I am new here and wanted to see if you all would take a peek at my photos that I have taken since I got my Canon t3i.  I am taking pictures of my travels across the country.  My photos are of all sorts of things like sunsets, waterfalls, animals, plants and other things I find beautiful.  Enjoy, and please offer and advice or remarks you may have, also maybe and suggestions on good equipment to buy for the camera that I have.  Thanks so much.

https://www.flickr.com/photos/120300626@N06/


----------



## sm4him (Mar 18, 2014)

Welcome to the Hotel TPF! 

If you are really wanting advice on your photos, your best option is to post just a few of them (2 or 3, maybe 4) here and ask for comments. Even for those willing to click the link and go offsite to look, there are just far, far too many pictures for anyone to offer any really worthwhile feedback on.

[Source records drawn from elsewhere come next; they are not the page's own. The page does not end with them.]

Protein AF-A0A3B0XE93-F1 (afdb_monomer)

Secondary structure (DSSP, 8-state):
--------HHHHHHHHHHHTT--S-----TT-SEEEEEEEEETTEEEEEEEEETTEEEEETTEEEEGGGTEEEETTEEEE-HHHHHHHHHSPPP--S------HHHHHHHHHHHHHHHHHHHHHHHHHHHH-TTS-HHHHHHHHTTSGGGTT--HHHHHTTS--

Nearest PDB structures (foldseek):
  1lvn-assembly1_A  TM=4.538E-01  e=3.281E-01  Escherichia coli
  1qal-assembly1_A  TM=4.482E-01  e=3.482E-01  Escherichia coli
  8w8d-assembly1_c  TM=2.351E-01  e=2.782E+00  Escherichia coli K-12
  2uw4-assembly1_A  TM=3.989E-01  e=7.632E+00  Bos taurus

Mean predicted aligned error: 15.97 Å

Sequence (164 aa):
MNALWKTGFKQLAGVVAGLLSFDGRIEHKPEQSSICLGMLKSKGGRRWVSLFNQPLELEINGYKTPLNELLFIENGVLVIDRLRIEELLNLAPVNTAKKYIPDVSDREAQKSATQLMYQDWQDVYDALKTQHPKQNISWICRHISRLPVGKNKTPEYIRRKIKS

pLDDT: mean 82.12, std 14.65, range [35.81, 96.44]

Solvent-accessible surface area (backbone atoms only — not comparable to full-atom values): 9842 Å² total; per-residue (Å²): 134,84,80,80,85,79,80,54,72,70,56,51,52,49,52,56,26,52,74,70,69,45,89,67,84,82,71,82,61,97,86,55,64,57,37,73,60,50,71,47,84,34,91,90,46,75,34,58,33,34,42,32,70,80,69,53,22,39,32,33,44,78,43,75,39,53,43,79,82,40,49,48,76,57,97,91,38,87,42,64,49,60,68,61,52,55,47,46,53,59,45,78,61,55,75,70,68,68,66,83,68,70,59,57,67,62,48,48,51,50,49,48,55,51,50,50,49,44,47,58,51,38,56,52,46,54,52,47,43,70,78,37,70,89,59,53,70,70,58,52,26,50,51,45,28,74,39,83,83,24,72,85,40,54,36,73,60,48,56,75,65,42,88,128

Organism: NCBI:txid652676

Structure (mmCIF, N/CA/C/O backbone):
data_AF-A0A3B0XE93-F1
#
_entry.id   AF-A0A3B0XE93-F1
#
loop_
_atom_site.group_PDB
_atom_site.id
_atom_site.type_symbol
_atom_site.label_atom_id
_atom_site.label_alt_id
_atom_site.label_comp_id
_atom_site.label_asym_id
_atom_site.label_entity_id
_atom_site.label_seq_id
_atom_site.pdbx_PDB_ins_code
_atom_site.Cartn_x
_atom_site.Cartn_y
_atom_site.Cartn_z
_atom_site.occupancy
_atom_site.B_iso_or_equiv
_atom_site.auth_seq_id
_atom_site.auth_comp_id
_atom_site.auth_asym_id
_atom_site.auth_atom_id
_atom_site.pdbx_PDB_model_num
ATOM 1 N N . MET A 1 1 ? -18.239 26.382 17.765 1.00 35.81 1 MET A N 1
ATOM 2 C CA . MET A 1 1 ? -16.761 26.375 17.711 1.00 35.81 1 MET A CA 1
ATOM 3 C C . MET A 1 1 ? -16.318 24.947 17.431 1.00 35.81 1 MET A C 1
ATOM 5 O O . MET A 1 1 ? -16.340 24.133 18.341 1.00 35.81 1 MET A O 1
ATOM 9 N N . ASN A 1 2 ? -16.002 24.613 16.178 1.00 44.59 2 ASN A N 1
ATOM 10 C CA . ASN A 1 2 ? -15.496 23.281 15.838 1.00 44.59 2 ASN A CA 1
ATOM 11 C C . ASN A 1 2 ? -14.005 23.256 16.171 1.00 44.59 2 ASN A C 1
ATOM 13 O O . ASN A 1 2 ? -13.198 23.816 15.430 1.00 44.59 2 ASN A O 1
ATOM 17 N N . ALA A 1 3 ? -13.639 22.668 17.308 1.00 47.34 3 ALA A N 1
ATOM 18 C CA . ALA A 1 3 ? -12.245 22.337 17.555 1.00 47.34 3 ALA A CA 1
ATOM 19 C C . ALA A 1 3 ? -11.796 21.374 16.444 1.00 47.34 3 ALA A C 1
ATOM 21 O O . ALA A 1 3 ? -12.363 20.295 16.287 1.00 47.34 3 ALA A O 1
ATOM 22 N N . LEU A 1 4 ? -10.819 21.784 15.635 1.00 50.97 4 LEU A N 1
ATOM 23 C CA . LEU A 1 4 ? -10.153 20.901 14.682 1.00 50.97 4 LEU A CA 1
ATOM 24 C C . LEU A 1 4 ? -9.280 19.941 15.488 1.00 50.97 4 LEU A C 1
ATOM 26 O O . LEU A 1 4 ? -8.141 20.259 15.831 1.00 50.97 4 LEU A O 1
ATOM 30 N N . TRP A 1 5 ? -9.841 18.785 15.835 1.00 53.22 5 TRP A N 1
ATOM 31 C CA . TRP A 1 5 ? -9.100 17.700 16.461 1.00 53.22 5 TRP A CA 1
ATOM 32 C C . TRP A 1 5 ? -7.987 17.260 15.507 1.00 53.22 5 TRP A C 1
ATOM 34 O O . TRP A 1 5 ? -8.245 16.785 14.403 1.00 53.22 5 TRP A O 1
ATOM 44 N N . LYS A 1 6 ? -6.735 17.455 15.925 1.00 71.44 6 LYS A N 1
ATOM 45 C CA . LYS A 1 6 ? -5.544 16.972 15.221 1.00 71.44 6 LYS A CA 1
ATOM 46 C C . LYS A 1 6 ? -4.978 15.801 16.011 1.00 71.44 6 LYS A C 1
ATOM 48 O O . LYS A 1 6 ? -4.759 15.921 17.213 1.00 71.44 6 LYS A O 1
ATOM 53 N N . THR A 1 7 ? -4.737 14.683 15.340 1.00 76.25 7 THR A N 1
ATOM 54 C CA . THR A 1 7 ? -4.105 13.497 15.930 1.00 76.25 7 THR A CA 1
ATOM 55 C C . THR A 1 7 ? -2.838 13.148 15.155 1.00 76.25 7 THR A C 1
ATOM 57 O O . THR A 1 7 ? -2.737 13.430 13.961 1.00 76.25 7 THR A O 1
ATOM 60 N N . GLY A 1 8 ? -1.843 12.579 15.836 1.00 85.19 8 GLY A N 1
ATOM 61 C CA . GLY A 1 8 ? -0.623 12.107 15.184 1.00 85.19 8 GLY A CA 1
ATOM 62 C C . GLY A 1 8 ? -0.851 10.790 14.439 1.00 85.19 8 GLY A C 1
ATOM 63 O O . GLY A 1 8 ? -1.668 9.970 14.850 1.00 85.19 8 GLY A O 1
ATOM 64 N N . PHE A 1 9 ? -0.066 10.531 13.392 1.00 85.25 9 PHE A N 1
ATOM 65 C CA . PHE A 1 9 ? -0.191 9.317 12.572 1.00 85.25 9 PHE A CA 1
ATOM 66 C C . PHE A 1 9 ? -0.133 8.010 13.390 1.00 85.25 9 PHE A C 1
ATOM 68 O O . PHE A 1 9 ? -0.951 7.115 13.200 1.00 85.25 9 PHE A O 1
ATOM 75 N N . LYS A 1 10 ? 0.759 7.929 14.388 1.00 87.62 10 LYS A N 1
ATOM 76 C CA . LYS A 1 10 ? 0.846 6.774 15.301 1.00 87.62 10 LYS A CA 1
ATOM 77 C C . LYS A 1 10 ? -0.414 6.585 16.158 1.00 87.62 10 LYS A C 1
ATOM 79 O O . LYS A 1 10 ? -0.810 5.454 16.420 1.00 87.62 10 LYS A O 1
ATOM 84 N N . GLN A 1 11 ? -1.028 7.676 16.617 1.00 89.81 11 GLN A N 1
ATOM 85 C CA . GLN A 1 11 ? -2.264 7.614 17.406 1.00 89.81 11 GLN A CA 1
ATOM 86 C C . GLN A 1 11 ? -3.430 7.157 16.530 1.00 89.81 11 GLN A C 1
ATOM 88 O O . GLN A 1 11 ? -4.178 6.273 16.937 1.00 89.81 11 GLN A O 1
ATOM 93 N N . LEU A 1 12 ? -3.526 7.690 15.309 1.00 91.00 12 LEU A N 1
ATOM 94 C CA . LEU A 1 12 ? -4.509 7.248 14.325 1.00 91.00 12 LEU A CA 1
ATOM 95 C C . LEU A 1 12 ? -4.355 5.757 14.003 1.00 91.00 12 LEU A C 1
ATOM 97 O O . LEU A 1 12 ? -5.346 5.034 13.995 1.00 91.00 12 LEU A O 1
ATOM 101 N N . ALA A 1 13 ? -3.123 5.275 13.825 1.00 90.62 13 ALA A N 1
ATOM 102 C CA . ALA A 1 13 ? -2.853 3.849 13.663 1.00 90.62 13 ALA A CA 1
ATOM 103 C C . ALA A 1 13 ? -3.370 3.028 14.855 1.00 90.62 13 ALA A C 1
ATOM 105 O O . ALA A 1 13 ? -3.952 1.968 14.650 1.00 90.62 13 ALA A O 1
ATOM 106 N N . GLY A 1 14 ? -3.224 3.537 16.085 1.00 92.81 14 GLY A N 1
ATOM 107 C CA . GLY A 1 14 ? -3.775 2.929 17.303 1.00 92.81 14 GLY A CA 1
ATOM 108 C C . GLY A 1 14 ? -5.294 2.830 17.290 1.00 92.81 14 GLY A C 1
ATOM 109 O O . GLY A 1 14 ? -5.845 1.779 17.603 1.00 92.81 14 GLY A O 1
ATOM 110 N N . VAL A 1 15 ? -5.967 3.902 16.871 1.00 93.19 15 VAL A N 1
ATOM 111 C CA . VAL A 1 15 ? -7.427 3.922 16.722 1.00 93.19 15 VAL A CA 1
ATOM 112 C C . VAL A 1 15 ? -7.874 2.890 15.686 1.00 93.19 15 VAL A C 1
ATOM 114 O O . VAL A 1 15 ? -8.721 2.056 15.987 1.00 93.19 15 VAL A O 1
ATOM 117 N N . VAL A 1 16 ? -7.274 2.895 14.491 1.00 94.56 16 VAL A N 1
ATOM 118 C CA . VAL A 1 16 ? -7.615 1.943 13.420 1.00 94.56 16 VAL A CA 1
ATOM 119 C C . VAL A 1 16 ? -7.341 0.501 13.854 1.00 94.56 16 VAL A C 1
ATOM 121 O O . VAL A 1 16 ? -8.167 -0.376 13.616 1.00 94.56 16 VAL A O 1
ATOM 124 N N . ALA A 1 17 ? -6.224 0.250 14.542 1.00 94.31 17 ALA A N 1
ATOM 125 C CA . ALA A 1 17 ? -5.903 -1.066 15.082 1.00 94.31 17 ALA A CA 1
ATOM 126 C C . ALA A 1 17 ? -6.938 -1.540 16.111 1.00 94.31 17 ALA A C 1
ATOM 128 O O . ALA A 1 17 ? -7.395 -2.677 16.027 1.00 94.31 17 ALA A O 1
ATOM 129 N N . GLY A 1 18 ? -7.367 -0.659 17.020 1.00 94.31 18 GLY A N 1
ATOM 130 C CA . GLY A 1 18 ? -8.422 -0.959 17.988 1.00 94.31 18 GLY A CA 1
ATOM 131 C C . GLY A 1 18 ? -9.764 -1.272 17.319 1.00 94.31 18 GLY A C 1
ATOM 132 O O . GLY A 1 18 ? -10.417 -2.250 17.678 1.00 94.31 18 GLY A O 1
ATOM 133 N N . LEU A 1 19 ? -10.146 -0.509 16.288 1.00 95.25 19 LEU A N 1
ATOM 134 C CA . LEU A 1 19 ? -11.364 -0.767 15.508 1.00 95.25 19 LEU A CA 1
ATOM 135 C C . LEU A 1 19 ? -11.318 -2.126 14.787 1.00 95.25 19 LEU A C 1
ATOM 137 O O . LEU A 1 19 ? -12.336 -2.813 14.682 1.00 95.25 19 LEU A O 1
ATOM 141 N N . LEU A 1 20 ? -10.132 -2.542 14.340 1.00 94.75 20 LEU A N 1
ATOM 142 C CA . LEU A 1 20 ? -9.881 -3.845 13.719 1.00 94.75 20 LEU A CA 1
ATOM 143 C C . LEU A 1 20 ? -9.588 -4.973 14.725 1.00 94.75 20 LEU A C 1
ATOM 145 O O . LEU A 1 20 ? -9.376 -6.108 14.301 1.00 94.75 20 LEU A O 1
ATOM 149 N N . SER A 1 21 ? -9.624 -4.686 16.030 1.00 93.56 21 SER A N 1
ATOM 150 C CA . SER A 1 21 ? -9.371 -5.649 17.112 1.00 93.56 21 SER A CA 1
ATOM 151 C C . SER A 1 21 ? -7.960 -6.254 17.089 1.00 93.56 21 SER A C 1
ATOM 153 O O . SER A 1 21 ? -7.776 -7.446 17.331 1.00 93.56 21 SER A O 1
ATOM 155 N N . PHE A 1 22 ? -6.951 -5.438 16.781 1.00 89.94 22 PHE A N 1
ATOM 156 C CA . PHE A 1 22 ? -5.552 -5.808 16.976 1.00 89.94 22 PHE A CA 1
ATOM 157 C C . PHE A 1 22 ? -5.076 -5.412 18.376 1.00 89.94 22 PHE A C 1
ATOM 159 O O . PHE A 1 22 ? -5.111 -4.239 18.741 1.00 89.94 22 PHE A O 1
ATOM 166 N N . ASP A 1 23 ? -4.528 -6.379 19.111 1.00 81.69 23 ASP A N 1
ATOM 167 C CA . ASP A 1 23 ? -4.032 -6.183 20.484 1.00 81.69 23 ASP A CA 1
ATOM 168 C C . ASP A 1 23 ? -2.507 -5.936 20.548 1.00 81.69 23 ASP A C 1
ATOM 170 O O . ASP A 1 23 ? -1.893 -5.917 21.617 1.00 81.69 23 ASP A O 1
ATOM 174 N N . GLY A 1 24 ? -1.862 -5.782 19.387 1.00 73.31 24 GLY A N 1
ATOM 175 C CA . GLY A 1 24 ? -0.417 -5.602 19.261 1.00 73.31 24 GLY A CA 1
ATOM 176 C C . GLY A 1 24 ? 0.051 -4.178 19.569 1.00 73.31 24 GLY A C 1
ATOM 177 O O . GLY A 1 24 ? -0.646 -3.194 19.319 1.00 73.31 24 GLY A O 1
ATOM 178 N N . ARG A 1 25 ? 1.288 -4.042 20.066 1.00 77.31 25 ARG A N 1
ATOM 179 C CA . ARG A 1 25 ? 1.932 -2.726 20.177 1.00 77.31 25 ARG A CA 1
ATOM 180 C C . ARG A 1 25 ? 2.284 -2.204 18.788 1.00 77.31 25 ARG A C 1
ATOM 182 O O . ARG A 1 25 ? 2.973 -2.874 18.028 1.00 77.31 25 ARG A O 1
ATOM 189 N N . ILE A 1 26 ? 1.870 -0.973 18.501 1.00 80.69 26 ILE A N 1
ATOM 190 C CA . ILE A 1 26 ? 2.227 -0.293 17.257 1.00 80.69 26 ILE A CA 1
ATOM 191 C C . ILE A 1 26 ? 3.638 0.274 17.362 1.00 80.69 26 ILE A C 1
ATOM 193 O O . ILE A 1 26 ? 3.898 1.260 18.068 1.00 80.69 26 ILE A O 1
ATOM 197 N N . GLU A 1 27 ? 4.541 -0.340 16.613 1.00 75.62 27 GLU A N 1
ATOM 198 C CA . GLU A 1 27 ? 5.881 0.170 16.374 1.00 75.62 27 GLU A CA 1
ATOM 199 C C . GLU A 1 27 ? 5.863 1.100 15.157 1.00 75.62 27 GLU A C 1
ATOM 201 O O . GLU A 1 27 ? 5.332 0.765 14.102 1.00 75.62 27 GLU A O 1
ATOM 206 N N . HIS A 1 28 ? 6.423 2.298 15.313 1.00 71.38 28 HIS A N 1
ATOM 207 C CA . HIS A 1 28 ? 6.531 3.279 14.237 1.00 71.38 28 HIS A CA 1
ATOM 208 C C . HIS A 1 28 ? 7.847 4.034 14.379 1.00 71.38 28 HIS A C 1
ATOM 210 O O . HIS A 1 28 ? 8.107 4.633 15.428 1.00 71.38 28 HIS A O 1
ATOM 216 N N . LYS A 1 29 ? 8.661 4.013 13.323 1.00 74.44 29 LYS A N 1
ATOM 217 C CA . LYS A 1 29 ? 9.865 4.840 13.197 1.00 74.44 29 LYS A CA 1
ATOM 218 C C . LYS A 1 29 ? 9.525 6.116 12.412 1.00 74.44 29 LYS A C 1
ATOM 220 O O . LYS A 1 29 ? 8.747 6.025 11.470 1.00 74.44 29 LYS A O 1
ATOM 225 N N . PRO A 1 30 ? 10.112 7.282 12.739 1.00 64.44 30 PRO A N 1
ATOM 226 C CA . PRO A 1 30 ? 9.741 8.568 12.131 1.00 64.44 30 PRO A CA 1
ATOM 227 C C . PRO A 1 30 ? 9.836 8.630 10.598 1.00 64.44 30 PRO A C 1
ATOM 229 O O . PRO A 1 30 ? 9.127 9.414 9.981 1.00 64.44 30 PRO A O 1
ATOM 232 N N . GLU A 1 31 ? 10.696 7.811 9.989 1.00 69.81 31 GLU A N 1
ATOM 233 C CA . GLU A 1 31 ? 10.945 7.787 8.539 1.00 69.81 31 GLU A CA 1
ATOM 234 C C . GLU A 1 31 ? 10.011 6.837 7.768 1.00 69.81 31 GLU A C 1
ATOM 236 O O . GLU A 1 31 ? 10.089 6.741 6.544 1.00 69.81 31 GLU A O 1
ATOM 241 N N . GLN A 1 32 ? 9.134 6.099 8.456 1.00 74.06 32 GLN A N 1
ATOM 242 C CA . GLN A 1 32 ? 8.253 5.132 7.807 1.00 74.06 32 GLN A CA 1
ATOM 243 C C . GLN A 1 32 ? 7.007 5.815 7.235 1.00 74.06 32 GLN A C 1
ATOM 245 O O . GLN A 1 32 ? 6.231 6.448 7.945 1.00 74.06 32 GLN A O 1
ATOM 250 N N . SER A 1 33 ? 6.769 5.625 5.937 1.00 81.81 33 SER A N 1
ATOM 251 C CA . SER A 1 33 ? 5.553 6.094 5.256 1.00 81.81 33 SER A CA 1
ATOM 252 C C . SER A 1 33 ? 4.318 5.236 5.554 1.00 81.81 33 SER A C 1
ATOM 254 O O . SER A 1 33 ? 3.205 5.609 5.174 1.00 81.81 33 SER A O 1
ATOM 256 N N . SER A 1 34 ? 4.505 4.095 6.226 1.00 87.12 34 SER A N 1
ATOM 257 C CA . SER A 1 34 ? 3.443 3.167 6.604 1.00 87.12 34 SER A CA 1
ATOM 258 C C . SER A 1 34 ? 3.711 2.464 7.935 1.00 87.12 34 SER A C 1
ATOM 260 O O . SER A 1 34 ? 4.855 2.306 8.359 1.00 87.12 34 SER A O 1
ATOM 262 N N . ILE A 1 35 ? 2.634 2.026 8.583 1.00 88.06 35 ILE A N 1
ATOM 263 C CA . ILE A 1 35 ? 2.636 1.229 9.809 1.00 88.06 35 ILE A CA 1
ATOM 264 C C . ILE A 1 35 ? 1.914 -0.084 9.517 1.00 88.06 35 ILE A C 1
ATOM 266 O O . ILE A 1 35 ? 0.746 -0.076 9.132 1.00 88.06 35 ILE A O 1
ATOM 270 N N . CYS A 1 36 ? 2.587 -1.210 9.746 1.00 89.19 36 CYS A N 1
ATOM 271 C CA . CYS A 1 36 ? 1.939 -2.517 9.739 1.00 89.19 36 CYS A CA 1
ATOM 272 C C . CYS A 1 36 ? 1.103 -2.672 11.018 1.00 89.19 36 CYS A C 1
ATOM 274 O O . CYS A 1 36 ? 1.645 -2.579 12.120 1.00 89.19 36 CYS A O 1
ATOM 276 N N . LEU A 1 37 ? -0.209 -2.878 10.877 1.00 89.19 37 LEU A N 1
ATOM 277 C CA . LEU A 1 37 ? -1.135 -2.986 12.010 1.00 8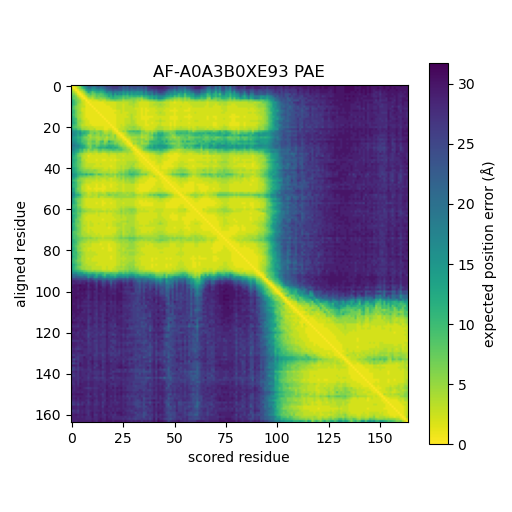9.19 37 LEU A CA 1
ATOM 278 C C . LEU A 1 37 ? -1.267 -4.432 12.507 1.00 89.19 37 LEU A C 1
ATOM 280 O O . LEU A 1 37 ? -1.372 -4.667 13.707 1.00 89.19 37 LEU A O 1
ATOM 284 N N . GLY A 1 38 ? -1.262 -5.401 11.587 1.00 87.62 38 GLY A N 1
ATOM 285 C CA . GLY A 1 38 ? -1.463 -6.811 11.911 1.00 87.62 38 GLY A CA 1
ATOM 286 C C . GLY A 1 38 ? -1.996 -7.631 10.740 1.00 87.62 38 GLY A C 1
ATOM 287 O O . GLY A 1 38 ? -2.010 -7.179 9.594 1.00 87.62 38 GLY A O 1
ATOM 288 N N . MET A 1 39 ? -2.438 -8.856 11.029 1.00 90.12 39 MET A N 1
ATOM 289 C CA . MET A 1 39 ? -3.054 -9.746 10.044 1.00 90.12 39 MET A CA 1
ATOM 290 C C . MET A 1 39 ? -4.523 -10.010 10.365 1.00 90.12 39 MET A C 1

I will say that most of your exposures seem pretty good, the horizons look level more often than not, and in at least the photos I glanced at (probably the first dozen or so), I could usually tell immediately what the subject matter was. Those are definitely all big pluses for a beginner!


----------



## ReInvented2012 (Apr 2, 2014)

Thanks for the feedback, it was very helpful. It was even better to hear I am on the right track. Just from what you have seen in terms of what I like to photograph would you say it's a good choice to get a 50mm f/1.8 II and a 70/300mm f3.5-5.6 IS USM? I like macros and nature photos. Not too much portraiture yet but maybe in the near future. I currently use the kit lens for the canon the 18/55mm I think it is. Thanks for the help.


----------



## Parker219 (Apr 2, 2014)

I can see you went to the Lowry Park Zoo in Tampa, FL.  I was just there and posted some photos of my trip.  

Welcome to the site!


----------



## ReInvented2012 (Apr 2, 2014)

Yes I did this past summer, tons of great sites.  Thanks for the welcome.


----------



## ReInvented2012 (Apr 2, 2014)

Any tips on adding photos to a post?  It seems the max is 4.5kb or something and all mine are larger.


----------